▶ TASK TO COMPLETE: Transcribe the data below verbatim from the line with "ATOM 119 N N" to the line with "ATOM 126 C CA". Include both of those lines.

GIVEN ENTRIES section start

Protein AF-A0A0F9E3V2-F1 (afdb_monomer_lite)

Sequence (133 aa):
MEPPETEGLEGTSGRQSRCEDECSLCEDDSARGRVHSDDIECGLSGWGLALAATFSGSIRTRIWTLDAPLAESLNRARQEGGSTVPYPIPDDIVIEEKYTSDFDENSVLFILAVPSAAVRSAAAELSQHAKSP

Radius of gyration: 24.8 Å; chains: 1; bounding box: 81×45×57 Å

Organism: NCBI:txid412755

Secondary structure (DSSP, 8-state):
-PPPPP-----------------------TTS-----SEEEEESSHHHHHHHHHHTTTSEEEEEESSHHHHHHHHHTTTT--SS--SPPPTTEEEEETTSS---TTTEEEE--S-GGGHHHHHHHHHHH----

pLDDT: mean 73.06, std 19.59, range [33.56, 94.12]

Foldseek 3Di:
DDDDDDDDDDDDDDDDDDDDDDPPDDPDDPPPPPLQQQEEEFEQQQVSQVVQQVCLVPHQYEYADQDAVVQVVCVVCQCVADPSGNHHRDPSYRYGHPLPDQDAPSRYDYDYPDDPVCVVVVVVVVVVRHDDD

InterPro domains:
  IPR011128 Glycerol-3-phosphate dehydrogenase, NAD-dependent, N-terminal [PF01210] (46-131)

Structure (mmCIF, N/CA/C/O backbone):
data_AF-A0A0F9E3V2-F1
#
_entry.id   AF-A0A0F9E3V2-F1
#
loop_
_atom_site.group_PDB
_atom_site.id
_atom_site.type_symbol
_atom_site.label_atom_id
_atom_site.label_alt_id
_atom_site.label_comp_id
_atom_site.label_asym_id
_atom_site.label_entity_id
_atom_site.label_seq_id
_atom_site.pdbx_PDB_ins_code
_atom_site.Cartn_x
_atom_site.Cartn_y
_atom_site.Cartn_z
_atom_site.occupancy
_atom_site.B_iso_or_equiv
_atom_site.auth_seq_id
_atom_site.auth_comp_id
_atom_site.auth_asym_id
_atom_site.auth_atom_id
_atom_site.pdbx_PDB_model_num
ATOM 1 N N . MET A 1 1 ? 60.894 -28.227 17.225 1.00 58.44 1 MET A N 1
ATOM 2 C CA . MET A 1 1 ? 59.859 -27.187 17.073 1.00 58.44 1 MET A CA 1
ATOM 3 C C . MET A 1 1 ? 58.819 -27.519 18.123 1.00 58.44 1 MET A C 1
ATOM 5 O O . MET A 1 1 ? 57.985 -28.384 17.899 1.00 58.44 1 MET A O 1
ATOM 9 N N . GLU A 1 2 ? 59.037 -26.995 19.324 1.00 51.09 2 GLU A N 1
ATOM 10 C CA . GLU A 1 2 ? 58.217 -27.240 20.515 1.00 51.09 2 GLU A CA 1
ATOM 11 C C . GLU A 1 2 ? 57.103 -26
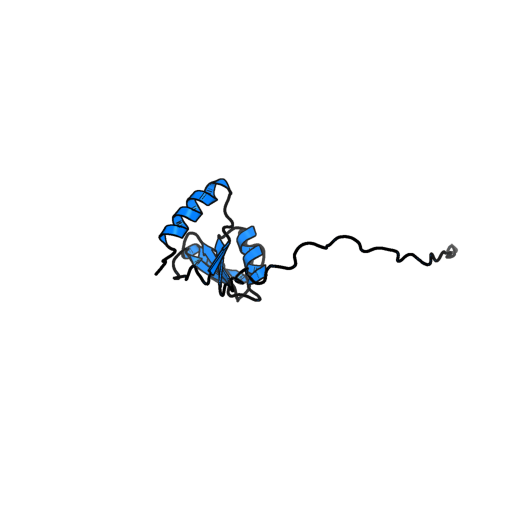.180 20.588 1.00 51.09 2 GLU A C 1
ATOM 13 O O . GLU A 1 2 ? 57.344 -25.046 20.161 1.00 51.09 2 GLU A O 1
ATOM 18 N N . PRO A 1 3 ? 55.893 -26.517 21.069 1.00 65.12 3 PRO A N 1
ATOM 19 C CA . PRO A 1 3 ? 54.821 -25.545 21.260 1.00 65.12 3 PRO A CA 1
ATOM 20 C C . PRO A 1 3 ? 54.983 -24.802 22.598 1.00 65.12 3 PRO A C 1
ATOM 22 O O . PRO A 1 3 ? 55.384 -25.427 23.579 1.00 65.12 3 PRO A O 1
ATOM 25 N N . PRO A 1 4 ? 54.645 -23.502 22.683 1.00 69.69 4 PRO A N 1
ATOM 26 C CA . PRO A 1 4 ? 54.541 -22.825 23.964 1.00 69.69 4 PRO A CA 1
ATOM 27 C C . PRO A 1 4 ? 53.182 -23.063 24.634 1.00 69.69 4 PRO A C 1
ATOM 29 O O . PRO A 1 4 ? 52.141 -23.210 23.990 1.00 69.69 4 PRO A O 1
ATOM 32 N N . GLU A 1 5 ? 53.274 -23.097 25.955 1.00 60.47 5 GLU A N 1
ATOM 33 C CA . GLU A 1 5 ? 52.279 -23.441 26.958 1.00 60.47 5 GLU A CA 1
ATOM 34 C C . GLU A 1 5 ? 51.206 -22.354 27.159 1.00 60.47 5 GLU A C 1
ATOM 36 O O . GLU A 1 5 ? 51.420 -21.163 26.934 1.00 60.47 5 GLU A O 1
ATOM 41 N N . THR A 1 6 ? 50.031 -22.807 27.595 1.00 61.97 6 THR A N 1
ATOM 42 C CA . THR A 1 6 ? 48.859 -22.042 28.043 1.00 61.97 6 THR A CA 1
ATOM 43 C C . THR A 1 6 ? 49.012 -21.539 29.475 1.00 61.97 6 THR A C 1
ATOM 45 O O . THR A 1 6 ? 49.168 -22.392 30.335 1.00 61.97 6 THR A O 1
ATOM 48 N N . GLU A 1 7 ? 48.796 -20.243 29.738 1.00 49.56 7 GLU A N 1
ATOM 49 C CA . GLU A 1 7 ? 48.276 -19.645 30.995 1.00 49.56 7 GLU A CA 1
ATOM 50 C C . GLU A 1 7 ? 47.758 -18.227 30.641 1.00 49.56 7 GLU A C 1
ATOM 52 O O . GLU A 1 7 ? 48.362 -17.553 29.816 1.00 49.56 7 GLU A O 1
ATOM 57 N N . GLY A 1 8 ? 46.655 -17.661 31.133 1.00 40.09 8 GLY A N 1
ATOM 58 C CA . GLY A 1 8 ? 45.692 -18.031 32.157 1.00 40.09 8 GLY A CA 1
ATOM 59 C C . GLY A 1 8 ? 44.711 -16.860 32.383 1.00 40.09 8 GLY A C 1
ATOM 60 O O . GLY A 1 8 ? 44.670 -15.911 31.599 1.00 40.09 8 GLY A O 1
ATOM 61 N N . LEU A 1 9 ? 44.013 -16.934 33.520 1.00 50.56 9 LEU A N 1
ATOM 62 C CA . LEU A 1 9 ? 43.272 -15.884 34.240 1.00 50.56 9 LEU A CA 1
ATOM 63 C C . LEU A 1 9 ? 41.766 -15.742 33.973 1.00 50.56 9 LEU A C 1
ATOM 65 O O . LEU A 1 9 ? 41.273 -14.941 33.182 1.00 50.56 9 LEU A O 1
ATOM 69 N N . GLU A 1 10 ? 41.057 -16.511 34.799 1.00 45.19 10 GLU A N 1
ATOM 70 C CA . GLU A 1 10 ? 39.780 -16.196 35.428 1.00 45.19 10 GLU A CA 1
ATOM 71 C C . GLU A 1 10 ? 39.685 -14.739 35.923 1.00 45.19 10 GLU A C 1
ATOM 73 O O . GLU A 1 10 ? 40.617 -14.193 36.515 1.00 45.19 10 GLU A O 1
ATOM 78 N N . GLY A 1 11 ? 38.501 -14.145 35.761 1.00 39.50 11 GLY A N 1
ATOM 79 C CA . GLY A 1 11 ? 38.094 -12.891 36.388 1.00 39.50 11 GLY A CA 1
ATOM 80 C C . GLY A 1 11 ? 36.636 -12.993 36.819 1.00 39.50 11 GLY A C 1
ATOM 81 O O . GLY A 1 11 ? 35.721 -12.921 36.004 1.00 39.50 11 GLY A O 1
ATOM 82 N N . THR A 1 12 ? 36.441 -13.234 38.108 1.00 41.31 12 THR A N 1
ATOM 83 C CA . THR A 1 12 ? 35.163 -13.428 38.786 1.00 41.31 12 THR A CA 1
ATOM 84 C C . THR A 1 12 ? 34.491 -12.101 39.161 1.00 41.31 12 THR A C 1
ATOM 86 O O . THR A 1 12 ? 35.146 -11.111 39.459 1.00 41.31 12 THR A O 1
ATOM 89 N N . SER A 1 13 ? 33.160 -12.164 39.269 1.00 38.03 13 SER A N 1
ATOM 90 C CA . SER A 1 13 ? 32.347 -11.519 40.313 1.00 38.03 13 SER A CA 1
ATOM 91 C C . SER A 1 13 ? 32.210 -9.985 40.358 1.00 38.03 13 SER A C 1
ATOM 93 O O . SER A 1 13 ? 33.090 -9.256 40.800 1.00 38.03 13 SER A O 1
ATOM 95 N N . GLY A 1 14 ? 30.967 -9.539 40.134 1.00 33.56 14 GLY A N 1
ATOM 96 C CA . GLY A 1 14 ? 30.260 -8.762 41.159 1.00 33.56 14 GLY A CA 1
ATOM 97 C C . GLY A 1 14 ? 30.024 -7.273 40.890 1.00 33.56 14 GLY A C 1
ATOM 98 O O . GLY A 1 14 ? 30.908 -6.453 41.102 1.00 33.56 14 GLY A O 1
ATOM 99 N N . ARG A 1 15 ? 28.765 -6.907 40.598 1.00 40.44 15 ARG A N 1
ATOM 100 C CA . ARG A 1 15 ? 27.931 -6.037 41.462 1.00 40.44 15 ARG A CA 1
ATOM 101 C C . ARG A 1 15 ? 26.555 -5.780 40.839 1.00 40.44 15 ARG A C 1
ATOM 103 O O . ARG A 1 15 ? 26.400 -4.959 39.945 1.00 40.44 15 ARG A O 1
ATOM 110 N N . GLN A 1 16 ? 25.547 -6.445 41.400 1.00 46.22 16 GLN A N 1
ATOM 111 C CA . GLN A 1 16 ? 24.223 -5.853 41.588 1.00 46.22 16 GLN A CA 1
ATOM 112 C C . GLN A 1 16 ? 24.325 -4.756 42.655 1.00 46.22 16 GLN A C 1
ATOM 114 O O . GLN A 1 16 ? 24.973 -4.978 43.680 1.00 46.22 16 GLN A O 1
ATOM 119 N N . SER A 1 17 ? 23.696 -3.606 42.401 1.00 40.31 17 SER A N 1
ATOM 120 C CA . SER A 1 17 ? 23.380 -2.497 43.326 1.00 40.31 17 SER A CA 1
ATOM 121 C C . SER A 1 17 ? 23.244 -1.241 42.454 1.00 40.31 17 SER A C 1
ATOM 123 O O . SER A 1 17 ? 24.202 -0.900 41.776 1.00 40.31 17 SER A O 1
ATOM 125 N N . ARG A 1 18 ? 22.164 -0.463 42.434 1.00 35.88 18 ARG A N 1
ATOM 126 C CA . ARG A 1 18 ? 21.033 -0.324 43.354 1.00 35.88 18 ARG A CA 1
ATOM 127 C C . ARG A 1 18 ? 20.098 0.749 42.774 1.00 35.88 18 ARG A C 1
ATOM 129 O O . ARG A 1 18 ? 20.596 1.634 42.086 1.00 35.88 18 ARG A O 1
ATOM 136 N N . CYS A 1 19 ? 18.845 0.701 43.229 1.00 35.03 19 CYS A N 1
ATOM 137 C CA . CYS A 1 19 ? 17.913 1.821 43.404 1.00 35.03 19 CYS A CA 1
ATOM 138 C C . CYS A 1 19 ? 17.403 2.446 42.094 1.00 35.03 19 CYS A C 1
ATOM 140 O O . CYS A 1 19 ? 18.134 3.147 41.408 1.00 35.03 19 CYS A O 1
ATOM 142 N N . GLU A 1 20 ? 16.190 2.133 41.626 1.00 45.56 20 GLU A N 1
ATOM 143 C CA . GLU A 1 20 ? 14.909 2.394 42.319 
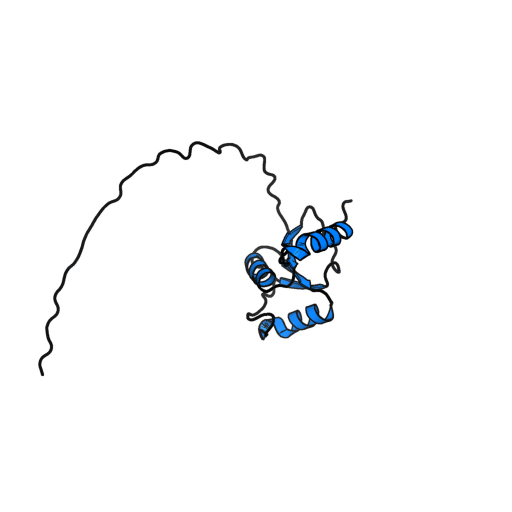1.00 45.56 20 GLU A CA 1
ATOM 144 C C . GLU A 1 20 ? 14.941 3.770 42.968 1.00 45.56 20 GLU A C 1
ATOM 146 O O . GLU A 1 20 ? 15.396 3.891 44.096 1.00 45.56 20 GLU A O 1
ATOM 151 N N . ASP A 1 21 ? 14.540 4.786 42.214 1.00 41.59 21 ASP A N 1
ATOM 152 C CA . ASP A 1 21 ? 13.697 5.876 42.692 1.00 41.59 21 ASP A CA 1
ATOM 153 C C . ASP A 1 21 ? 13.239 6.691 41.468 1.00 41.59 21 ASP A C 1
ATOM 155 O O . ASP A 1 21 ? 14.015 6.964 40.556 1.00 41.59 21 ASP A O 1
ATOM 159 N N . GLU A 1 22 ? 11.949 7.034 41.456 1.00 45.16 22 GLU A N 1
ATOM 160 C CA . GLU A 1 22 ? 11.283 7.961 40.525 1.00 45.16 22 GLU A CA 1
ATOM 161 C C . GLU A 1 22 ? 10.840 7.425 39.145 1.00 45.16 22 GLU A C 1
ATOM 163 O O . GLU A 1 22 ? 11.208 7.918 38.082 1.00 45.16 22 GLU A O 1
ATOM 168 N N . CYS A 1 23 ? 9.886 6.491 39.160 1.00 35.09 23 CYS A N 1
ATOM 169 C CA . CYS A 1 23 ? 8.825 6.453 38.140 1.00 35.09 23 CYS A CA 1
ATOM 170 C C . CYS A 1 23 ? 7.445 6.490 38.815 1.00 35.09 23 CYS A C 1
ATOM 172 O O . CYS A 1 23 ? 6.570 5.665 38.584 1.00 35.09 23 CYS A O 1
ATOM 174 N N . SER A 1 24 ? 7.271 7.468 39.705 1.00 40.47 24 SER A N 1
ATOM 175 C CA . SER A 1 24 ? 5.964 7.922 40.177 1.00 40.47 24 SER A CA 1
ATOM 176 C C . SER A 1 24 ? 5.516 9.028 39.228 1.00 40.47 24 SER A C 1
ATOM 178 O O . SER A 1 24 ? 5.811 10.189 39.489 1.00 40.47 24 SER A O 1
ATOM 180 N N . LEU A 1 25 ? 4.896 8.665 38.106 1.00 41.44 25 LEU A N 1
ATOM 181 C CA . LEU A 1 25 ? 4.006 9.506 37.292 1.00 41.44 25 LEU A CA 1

GIVEN ENTRIES section end

▶ RESPONSE:
ATOM 119 N N . SER A 1 17 ? 23.696 -3.606 42.401 1.00 40.31 17 SER A N 1
ATOM 120 C CA . SER A 1 17 ? 23.380 -2.497 43.326 1.00 40.31 17 SER A CA 1
ATOM 121 C C . SER A 1 17 ? 23.244 -1.241 42.454 1.00 40.31 17 SER A C 1
ATOM 123 O O . SER A 1 17 ? 24.202 -0.900 41.776 1.00 40.31 17 SER A O 1
ATOM 125 N N . ARG A 1 18 ? 22.164 -0.463 42.434 1.00 35.88 18 ARG A N 1
ATOM 126 C CA . ARG A 1 18 ? 21.033 -0.324 43.354 1.00 35.88 18 ARG A CA 1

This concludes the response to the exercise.